Provided data:
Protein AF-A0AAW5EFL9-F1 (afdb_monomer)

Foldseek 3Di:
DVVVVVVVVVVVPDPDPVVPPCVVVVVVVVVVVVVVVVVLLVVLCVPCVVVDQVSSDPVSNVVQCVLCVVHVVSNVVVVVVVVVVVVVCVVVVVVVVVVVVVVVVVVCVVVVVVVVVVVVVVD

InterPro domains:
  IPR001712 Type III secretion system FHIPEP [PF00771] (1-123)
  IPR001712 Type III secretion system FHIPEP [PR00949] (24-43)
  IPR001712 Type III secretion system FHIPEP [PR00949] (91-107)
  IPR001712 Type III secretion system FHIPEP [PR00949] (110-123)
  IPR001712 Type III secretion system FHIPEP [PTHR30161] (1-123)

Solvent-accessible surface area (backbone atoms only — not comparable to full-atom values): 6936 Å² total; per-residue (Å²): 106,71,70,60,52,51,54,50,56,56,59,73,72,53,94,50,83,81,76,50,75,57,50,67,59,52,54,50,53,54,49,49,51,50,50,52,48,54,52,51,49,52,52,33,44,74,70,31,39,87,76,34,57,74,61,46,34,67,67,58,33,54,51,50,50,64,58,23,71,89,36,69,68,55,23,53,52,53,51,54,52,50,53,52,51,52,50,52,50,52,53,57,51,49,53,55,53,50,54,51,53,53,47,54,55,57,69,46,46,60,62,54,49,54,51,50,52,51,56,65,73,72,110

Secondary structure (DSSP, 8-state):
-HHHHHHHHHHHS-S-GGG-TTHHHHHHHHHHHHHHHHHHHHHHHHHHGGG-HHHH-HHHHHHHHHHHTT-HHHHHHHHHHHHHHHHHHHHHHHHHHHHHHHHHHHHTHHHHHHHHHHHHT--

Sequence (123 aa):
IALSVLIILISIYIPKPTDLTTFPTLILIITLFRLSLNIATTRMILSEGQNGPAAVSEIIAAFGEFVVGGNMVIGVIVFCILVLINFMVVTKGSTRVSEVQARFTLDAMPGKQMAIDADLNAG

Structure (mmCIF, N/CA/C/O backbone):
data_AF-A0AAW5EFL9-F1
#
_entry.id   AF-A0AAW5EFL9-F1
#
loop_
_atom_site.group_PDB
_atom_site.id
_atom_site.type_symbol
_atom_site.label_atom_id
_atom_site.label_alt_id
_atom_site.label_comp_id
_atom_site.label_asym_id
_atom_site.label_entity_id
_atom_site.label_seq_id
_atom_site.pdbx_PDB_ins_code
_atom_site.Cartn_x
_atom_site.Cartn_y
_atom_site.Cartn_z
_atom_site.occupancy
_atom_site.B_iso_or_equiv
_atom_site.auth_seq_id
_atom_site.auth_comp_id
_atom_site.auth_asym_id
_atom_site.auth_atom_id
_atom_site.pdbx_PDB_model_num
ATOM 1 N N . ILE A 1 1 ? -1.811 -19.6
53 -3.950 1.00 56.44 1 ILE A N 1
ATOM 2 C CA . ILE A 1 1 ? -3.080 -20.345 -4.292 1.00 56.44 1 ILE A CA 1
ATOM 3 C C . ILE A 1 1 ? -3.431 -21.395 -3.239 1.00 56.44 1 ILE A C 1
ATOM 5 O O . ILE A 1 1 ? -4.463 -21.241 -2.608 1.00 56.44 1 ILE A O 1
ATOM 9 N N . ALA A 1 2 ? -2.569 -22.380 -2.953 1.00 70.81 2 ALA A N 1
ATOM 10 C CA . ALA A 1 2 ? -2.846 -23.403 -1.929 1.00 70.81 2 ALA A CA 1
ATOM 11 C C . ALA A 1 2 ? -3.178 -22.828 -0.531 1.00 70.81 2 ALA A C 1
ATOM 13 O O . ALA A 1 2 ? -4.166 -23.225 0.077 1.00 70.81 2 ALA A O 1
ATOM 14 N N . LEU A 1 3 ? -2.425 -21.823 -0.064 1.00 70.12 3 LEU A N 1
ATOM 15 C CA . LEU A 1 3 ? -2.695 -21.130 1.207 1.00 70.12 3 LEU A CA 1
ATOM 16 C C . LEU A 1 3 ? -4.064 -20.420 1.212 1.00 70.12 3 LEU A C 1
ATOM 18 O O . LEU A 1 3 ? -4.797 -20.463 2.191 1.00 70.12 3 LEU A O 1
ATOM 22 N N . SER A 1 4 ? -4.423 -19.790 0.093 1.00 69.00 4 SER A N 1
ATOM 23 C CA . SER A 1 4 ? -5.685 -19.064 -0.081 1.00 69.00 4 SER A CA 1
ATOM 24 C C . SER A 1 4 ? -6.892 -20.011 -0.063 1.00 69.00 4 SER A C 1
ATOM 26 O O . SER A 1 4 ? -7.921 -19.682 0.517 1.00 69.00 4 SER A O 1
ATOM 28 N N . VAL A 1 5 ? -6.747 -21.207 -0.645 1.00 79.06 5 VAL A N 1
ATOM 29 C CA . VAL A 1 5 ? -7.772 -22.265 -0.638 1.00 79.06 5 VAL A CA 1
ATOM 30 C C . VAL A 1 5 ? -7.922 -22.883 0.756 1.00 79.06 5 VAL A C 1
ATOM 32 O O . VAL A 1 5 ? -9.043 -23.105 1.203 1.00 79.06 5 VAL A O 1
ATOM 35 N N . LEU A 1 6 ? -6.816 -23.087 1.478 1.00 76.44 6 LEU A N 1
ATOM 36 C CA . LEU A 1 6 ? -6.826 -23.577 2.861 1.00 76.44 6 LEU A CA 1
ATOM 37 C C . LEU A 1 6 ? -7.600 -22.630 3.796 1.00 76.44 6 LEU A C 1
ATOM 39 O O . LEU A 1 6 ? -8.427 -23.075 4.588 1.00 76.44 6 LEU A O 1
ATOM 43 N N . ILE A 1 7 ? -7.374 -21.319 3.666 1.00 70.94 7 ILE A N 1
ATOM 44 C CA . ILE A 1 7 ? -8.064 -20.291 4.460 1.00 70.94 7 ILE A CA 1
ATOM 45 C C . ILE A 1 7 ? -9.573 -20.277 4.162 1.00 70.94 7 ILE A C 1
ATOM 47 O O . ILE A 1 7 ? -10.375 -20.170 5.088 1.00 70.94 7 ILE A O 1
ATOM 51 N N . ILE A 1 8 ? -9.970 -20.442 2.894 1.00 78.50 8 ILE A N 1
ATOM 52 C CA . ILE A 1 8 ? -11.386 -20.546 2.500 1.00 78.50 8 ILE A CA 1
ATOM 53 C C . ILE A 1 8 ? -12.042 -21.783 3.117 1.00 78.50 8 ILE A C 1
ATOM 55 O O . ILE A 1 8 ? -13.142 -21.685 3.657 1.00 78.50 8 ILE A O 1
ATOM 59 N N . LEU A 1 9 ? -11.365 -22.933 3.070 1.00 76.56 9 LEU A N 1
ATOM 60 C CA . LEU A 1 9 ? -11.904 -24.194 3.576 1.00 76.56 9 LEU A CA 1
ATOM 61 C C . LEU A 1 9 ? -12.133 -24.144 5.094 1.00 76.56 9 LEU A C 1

Exercise instructions: Could you copy out all the material word for word?

Expected output:
Protein AF-A0AAW5EFL9-F1 (afdb_monomer)

Foldseek 3Di:
DVVVVVVVVVVVPDPDPVVPPCVVVVVVVVVVVVVVVVVLLVVLCVPCVVVDQVSSDPVSNVVQCVLCVVHVVSNVVVVVVVVVVVVVCVVVVVVVVVVVVVVVVVVCVVVVVVVVVVVVVVD

InterPro domains:
  IPR001712 Type III secretion system FHIPEP [PF00771] (1-123)
  IPR001712 Type III secretion system FHIPEP [PR00949] (24-43)
  IPR001712 Type III secretion system FHIPEP [PR00949] (91-107)
  IPR001712 Type III secretion system FHIPEP [PR00949] (110-123)
  IPR001712 Type III secretion system FHIPEP [PTHR30161] (1-123)

Solvent-accessible surface area (backbone atoms only — not comparable to full-atom values): 6936 Å² total; per-residue (Å²): 106,71,70,60,52,51,54,50,56,56,59,73,72,53,94,50,83,81,76,50,75,57,50,67,59,52,54,50,53,54,49,49,51,50,50,52,48,54,52,51,49,52,52,33,44,74,70,31,39,87,76,34,57,74,61,46,34,67,67,58,33,54,51,50,50,64,58,23,71,89,36,69,68,55,23,53,52,53,51,54,52,50,53,52,51,52,50,52,50,52,53,57,51,49,53,55,53,50,54,51,53,53,47,54,55,57,69,46,46,60,62,54,49,54,51,50,52,51,56,65,73,72,110

Secondary structure (DSSP, 8-state):
-HHHHHHHHHHHS-S-GGG-TTHHHHHHHHHHHHHHHHHHHHHHHHHHGGG-HHHH-HHHHHHHHHHHTT-HHHHHHHHHHHHHHHHHHHHHHHHHHHHHHHHHHHHTHHHHHHHHHHHHT--

Sequence (123 aa):
IALSVLIILISIYIPKPTDLTTFPTLILIITLFRLSLNIATTRMILSEGQNGPAAVSEIIAAFGEFVVGGNMVIGVIVFCILVLINFMVVTKGSTRVSEVQARFTLDAMPGKQMAIDADLNAG

Structure (mmCIF, N/CA/C/O backbone):
data_AF-A0AAW5EFL9-F1
#
_entry.id   AF-A0AAW5EFL9-F1
#
loop_
_atom_site.group_PDB
_atom_site.id
_atom_site.type_symbol
_atom_site.label_atom_id
_atom_site.label_alt_id
_atom_site.label_comp_id
_atom_site.label_asym_id
_atom_site.label_entity_id
_atom_site.label_seq_id
_atom_site.pdbx_PDB_ins_code
_atom_site.Cartn_x
_atom_site.Cartn_y
_atom_site.Cartn_z
_atom_site.occupancy
_atom_site.B_iso_or_equiv
_atom_site.auth_seq_id
_atom_site.auth_comp_id
_atom_site.auth_asym_id
_atom_site.auth_atom_id
_atom_site.pdbx_PDB_model_num
ATOM 1 N N . ILE A 1 1 ? -1.811 -19.6
53 -3.950 1.00 56.44 1 ILE A N 1
ATOM 2 C CA . ILE A 1 1 ? -3.080 -20.345 -4.292 1.00 56.44 1 ILE A CA 1
ATOM 3 C C . ILE A 1 1 ? -3.431 -21.395 -3.239 1.00 56.44 1 ILE A C 1
ATOM 5 O O . ILE A 1 1 ? -4.463 -21.241 -2.608 1.00 56.44 1 ILE A O 1
ATOM 9 N N . ALA A 1 2 ? -2.569 -22.380 -2.953 1.00 70.81 2 ALA A N 1
ATOM 10 C CA . ALA A 1 2 ? -2.846 -23.403 -1.929 1.00 70.81 2 ALA A CA 1
ATOM 11 C C . ALA A 1 2 ? -3.178 -22.828 -0.531 1.00 70.81 2 ALA A C 1
ATOM 13 O O . ALA A 1 2 ? -4.166 -23.225 0.077 1.00 70.81 2 ALA A O 1
ATOM 14 N N . LEU A 1 3 ? -2.425 -21.823 -0.064 1.00 70.12 3 LEU A N 1
ATOM 15 C CA . LEU A 1 3 ? -2.695 -21.130 1.207 1.00 70.12 3 LEU A CA 1
ATOM 16 C C . LEU A 1 3 ? -4.064 -20.420 1.212 1.00 70.12 3 LEU A C 1
ATOM 18 O O . LEU A 1 3 ? -4.797 -20.463 2.191 1.00 70.12 3 LEU A O 1
ATOM 22 N N . SER A 1 4 ? -4.423 -19.790 0.093 1.00 69.00 4 SER A N 1
ATOM 23 C CA . SER A 1 4 ? -5.685 -19.064 -0.081 1.00 69.00 4 SER A CA 1
ATOM 24 C C . SER A 1 4 ? -6.892 -20.011 -0.063 1.00 69.00 4 SER A C 1
ATOM 26 O O . SER A 1 4 ? -7.921 -19.682 0.517 1.00 69.00 4 SER A O 1
ATOM 28 N N . VAL A 1 5 ? -6.747 -21.207 -0.645 1.00 79.06 5 VAL A N 1
ATOM 29 C CA . VAL A 1 5 ? -7.772 -22.265 -0.638 1.00 79.06 5 VAL A CA 1
ATOM 30 C C . VAL A 1 5 ? -7.922 -22.883 0.756 1.00 79.06 5 VAL A C 1
ATOM 32 O O . VAL A 1 5 ? -9.043 -23.105 1.203 1.00 79.06 5 VAL A O 1
ATOM 35 N N . LEU A 1 6 ? -6.816 -23.087 1.478 1.00 76.44 6 LEU A N 1
ATOM 36 C CA . LEU A 1 6 ? -6.826 -23.577 2.861 1.00 76.44 6 LEU A CA 1
ATOM 37 C C . LEU A 1 6 ? -7.600 -22.630 3.796 1.00 76.44 6 LEU A C 1
ATOM 39 O O . LEU A 1 6 ? -8.427 -23.075 4.588 1.00 76.44 6 LEU A O 1
ATOM 43 N N . ILE A 1 7 ? -7.374 -21.319 3.666 1.00 70.94 7 ILE A N 1
ATOM 44 C CA . ILE A 1 7 ? -8.064 -20.291 4.460 1.00 70.94 7 ILE A CA 1
ATOM 45 C C . ILE A 1 7 ? -9.573 -20.277 4.162 1.00 70.94 7 ILE A C 1
ATOM 47 O O . ILE A 1 7 ? -10.375 -20.170 5.088 1.00 70.94 7 ILE A O 1
ATOM 51 N N . ILE A 1 8 ? -9.970 -20.442 2.894 1.00 78.50 8 ILE A N 1
ATOM 52 C CA . ILE A 1 8 ? -11.386 -20.546 2.500 1.00 78.50 8 ILE A CA 1
ATOM 53 C C . ILE A 1 8 ? -12.042 -21.783 3.117 1.00 78.50 8 ILE A C 1
ATOM 55 O O . ILE A 1 8 ? -13.142 -21.685 3.657 1.00 78.50 8 ILE A O 1
ATOM 59 N N . LEU A 1 9 ? -11.365 -22.933 3.070 1.00 76.56 9 LEU A N 1
ATOM 60 C CA . LEU A 1 9 ? -11.904 -24.194 3.576 1.00 76.56 9 LEU A CA 1
ATOM 61 C C . LEU A 1 9 ? -12.133 -24.144 5.094 1.00 76.56 9 LEU A C 1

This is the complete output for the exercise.